DATA SHOWN below:

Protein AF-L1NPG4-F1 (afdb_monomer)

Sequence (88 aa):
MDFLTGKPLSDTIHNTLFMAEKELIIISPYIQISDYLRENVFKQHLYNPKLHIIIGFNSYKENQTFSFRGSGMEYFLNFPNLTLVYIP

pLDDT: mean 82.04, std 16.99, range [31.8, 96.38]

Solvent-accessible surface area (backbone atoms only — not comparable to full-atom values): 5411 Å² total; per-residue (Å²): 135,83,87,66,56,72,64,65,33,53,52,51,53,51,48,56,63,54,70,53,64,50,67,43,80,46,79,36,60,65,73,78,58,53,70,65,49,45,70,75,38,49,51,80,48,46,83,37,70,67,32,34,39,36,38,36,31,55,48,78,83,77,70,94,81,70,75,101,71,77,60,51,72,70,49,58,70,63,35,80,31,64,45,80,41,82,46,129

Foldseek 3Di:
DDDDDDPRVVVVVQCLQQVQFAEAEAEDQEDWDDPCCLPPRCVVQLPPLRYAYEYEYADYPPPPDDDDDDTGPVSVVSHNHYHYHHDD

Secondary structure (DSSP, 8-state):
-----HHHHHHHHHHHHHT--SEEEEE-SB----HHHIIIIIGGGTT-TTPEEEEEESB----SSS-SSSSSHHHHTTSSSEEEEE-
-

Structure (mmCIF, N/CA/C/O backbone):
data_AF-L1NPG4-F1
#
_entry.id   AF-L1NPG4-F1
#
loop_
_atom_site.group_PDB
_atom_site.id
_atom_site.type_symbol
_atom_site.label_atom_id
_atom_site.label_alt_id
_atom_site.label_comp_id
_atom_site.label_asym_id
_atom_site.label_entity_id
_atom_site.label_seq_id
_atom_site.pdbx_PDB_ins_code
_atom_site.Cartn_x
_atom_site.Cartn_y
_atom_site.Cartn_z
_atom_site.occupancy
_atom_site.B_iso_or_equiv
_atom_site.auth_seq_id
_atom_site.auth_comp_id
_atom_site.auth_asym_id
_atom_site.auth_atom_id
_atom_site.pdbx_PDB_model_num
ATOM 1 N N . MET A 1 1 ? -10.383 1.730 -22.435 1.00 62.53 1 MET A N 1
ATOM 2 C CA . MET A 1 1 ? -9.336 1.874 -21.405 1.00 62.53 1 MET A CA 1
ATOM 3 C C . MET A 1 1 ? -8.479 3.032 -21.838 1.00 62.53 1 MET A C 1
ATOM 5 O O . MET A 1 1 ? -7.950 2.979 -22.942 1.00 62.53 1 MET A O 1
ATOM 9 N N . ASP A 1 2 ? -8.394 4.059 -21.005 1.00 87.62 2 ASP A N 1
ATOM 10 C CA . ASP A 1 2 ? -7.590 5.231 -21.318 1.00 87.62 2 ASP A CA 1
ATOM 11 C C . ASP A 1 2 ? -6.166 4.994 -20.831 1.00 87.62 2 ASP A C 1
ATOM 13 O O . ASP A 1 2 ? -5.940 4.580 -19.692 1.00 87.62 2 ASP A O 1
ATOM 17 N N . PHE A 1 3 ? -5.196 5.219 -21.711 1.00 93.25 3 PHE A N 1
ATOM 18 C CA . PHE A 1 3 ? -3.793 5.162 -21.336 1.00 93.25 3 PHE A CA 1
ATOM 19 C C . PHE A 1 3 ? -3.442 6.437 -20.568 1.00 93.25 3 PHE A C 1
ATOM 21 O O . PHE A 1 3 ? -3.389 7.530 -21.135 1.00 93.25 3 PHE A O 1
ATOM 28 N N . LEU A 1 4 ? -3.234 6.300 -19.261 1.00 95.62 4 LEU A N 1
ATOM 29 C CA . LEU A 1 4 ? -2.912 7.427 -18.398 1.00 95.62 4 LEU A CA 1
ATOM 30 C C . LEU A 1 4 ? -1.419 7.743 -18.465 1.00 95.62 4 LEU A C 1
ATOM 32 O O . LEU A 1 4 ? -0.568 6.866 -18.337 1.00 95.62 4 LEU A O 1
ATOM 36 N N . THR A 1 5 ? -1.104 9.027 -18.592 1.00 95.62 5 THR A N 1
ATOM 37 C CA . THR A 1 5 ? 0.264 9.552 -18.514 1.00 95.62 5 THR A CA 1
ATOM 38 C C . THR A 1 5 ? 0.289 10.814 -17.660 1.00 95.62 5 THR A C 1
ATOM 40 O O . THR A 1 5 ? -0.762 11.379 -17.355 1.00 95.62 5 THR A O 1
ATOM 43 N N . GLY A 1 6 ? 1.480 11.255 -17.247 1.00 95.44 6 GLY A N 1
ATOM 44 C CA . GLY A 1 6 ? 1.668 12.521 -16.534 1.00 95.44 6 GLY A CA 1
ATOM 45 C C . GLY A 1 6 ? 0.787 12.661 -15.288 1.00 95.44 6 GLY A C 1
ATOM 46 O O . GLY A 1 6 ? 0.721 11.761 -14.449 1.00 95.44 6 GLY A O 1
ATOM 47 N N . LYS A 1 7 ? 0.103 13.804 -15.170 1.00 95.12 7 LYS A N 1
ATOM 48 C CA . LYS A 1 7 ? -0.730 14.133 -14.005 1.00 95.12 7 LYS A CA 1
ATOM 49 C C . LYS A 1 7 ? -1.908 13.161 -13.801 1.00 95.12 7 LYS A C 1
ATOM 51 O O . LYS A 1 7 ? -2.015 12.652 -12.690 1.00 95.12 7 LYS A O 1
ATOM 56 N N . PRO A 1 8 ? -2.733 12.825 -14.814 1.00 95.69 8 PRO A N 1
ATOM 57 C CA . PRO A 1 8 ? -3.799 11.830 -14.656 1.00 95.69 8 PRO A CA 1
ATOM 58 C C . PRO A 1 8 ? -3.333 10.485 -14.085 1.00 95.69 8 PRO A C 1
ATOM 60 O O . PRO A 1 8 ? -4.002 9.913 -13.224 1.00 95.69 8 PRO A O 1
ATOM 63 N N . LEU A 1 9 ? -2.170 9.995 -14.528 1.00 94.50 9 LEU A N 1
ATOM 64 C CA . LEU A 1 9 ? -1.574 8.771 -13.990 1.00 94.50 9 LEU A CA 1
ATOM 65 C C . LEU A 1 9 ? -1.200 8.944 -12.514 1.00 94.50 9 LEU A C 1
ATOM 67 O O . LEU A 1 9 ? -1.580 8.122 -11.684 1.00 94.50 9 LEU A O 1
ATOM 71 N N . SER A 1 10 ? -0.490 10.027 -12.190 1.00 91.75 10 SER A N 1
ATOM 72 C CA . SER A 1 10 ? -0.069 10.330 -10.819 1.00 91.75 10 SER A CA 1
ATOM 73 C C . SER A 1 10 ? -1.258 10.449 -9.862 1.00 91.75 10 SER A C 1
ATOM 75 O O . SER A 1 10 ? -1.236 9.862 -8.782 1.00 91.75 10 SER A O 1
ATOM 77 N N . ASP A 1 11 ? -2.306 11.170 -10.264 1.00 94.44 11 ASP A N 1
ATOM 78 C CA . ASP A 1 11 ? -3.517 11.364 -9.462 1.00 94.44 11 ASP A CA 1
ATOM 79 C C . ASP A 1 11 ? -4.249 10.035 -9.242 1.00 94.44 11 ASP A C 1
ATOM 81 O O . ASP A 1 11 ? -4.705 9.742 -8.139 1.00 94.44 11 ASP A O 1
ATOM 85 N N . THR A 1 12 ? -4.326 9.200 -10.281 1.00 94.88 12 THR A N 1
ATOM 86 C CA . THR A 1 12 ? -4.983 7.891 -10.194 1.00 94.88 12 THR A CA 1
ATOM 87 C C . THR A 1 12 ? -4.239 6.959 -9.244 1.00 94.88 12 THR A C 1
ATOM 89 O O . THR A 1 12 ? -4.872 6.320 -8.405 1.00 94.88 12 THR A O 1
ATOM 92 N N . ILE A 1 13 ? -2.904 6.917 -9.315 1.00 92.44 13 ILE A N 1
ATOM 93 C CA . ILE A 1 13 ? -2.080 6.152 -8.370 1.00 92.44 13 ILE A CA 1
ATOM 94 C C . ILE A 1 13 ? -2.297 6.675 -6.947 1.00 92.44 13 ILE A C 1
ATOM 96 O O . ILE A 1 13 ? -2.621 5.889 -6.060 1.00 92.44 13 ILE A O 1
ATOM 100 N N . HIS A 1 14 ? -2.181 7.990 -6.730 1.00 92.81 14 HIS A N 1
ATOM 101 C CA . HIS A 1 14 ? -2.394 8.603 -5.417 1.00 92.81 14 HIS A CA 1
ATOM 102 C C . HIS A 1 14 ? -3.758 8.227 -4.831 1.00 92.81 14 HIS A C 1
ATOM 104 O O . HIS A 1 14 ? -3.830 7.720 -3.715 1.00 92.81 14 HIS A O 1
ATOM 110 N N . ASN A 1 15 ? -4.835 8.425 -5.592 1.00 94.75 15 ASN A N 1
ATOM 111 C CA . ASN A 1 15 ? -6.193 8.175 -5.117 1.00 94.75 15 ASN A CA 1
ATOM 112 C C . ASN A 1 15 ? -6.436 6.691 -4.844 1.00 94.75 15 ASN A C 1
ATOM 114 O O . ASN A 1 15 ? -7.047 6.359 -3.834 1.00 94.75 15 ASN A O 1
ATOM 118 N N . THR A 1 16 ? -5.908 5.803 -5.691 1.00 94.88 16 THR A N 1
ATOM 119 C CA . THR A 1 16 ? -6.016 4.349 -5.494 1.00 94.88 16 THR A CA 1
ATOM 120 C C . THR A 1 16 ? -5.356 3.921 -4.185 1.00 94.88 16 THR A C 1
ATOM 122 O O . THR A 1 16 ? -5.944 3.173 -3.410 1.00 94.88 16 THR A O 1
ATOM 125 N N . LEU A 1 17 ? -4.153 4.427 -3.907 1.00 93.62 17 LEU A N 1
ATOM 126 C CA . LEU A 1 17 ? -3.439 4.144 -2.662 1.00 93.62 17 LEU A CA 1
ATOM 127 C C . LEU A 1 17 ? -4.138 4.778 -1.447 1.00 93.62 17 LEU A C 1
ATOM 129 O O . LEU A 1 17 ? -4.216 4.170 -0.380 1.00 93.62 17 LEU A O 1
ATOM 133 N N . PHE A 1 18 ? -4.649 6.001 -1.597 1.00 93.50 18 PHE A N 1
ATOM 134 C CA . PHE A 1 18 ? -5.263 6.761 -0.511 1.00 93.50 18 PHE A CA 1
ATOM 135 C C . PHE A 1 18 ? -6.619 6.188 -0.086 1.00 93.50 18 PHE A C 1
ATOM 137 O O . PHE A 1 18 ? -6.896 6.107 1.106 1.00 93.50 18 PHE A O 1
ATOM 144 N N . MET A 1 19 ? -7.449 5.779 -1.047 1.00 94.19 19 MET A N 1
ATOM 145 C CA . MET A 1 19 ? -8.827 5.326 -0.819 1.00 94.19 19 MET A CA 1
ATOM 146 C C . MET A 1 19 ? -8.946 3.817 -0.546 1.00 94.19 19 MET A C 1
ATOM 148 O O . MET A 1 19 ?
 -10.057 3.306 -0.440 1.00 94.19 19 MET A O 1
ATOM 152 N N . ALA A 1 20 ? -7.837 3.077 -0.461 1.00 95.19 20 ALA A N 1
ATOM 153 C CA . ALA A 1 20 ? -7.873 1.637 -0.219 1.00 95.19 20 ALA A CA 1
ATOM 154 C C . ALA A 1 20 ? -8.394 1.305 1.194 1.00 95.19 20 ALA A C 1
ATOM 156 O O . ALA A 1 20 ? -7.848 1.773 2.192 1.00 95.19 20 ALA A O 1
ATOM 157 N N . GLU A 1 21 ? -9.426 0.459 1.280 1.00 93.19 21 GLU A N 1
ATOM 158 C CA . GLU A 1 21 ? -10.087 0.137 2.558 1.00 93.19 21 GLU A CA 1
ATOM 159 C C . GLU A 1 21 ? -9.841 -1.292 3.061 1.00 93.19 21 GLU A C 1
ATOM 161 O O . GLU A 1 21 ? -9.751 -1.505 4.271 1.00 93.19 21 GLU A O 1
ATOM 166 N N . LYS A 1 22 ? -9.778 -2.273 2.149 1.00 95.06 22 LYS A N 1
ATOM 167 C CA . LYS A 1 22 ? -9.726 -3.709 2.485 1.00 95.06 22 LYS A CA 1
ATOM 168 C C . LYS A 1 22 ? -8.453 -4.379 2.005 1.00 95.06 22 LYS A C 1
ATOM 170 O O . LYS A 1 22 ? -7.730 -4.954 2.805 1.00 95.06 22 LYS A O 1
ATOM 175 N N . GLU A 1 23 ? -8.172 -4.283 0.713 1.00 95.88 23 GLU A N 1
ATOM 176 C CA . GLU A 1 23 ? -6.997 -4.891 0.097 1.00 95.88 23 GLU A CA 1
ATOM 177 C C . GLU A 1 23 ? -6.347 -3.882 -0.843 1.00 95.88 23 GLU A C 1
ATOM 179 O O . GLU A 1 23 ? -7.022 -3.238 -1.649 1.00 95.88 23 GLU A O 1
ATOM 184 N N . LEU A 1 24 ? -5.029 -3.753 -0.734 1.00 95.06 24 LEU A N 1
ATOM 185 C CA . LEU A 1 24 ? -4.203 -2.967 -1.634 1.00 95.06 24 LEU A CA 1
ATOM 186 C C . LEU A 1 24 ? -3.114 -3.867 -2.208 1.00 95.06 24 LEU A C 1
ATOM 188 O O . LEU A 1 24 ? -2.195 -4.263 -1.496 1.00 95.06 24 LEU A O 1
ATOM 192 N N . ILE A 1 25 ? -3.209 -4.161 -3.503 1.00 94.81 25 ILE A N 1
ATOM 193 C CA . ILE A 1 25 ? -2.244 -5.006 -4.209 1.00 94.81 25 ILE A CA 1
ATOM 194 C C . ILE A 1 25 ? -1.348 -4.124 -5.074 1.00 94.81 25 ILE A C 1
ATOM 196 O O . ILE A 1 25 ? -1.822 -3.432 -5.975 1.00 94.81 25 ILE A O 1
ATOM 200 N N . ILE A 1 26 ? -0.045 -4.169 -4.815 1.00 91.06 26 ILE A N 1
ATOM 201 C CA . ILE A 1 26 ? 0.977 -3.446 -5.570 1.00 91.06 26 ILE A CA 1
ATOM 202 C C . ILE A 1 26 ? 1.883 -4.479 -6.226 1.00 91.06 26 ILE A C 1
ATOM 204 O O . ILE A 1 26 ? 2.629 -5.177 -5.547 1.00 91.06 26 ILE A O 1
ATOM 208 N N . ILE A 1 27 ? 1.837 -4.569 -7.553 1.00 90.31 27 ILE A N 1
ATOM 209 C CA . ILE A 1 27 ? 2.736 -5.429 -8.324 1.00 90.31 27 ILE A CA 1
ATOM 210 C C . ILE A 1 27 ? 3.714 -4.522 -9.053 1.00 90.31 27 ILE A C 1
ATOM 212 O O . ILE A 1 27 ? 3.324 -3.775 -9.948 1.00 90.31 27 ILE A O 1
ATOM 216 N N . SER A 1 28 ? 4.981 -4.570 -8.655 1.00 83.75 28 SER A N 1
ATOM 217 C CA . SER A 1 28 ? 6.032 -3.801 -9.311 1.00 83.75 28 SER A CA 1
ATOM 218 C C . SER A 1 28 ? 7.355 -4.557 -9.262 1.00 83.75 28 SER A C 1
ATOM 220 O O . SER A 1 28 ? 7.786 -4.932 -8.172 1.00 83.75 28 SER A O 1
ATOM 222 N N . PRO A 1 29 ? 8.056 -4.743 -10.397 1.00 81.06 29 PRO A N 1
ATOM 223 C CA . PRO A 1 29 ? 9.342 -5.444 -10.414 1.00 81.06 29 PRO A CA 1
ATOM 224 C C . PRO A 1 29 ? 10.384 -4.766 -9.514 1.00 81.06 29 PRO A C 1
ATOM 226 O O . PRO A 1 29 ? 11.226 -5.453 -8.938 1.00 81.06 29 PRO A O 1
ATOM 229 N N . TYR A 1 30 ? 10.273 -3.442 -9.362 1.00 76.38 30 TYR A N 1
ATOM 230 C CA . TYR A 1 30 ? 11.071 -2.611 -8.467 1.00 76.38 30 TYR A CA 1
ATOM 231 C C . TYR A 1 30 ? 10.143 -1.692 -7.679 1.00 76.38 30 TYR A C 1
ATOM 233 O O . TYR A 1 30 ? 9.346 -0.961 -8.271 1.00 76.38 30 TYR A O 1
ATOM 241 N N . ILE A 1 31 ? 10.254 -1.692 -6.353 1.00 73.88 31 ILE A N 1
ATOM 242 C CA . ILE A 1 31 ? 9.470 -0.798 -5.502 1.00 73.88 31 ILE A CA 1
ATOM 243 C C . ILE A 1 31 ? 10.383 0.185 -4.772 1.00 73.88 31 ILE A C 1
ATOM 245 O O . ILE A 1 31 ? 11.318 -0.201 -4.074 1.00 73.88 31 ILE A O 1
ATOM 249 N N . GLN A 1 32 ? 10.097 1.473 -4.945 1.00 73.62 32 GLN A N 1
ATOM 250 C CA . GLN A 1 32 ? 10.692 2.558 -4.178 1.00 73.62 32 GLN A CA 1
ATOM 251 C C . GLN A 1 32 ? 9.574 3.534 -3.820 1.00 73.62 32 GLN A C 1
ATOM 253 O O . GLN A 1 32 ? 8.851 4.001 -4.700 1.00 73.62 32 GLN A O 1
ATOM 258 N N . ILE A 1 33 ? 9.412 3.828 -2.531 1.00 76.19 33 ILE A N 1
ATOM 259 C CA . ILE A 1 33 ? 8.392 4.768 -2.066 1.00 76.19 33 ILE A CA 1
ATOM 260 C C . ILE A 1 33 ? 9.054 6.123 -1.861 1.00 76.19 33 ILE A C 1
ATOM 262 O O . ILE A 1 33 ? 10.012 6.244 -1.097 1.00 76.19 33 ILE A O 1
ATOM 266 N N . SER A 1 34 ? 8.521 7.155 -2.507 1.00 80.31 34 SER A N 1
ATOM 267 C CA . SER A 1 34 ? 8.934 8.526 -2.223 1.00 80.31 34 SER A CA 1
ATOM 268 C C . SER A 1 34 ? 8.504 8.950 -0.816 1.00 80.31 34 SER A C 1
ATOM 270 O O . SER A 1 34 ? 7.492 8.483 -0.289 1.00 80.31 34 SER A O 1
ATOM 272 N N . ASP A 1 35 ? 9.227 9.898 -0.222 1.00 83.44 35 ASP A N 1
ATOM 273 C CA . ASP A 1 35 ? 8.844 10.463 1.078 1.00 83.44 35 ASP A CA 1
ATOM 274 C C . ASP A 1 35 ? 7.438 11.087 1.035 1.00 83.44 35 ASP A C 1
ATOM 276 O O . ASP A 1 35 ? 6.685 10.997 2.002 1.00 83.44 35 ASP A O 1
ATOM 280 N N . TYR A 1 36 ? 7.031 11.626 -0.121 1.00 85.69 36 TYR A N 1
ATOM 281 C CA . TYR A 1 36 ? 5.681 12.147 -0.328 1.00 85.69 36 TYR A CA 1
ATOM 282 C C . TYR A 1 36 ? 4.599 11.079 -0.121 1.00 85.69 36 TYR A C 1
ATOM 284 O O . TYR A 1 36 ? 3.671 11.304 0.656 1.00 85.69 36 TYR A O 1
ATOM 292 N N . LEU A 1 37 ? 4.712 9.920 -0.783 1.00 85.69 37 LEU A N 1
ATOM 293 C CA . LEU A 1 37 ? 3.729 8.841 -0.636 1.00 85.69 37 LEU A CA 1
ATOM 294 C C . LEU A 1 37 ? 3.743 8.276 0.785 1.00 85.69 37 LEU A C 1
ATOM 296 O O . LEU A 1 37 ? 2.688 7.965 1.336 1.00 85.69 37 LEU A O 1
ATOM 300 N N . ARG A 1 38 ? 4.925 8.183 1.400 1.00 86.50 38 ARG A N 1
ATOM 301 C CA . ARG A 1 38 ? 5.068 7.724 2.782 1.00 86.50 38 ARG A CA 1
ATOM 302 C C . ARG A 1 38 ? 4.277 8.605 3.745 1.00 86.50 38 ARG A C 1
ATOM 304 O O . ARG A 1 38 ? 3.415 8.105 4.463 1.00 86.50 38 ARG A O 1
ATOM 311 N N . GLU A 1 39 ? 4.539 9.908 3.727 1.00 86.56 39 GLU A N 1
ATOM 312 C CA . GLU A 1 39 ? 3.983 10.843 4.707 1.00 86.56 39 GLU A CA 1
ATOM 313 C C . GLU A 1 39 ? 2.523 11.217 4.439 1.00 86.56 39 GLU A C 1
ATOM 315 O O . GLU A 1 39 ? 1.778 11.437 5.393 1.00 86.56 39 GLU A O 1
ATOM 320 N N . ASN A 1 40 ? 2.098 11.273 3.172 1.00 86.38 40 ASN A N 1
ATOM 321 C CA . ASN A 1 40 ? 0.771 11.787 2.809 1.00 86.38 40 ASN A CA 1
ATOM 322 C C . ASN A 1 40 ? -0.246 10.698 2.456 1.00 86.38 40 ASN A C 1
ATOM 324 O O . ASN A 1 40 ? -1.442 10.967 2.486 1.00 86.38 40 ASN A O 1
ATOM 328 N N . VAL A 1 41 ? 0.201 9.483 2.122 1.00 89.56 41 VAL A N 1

End of DATA SHOWN.

**TASK REQUIREMENTS:**
Retype the entries above exactly, but only from the line containing "ATOM 126 C CA" through the line containing "ATOM 156 O O", both included.

**RESPONSE:**
ATOM 126 C CA . LEU A 1 17 ? -3.439 4.144 -2.662 1.00 93.62 17 LEU A CA 1
ATOM 127 C C . LEU A 1 17 ? -4.138 4.778 -1.447 1.00 93.62 17 LEU A C 1
ATOM 129 O O . LEU A 1 17 ? -4.216 4.170 -0.380 1.00 93.62 17 LEU A O 1
ATOM 133 N N . PHE A 1 18 ? -4.649 6.001 -1.597 1.00 93.50 18 PHE A N 1
ATOM 134 C CA . PHE A 1 18 ? -5.263 6.761 -0.511 1.00 93.50 18 PHE A CA 1
ATOM 135 C C . PHE A 1 18 ? -6.619 6.188 -0.086 1.00 93.50 18 PHE A C 1
ATOM 137 O O . PHE A 1 18 ? -6.896 6.107 1.106 1.00 93.50 18 PHE A O 1
ATOM 144 N N . MET A 1 19 ? -7.449 5.779 -1.047 1.00 94.19 19 MET A N 1
ATOM 145 C CA . MET A 1 19 ? -8.827 5.326 -0.819 1.00 94.19 19 MET A CA 1
ATOM 146 C C . MET A 1 19 ? -8.946 3.817 -0.546 1.00 94.19 19 MET A C 1
ATOM 148 O O . MET A 1 19 ?
 -10.057 3.306 -0.440 1.00 94.19 19 MET A O 1
ATOM 152 N N . ALA A 1 20 ? -7.837 3.077 -0.461 1.00 95.19 20 ALA A N 1
ATOM 153 C CA . ALA A 1 20 ? -7.873 1.637 -0.219 1.00 95.19 20 ALA A CA 1
ATOM 154 C C . ALA A 1 20 ? -8.394 1.305 1.194 1.00 95.19 20 ALA A C 1
ATOM 156 O O . ALA A 1 20 ? -7.848 1.773 2.192 1.00 95.19 20 ALA A O 1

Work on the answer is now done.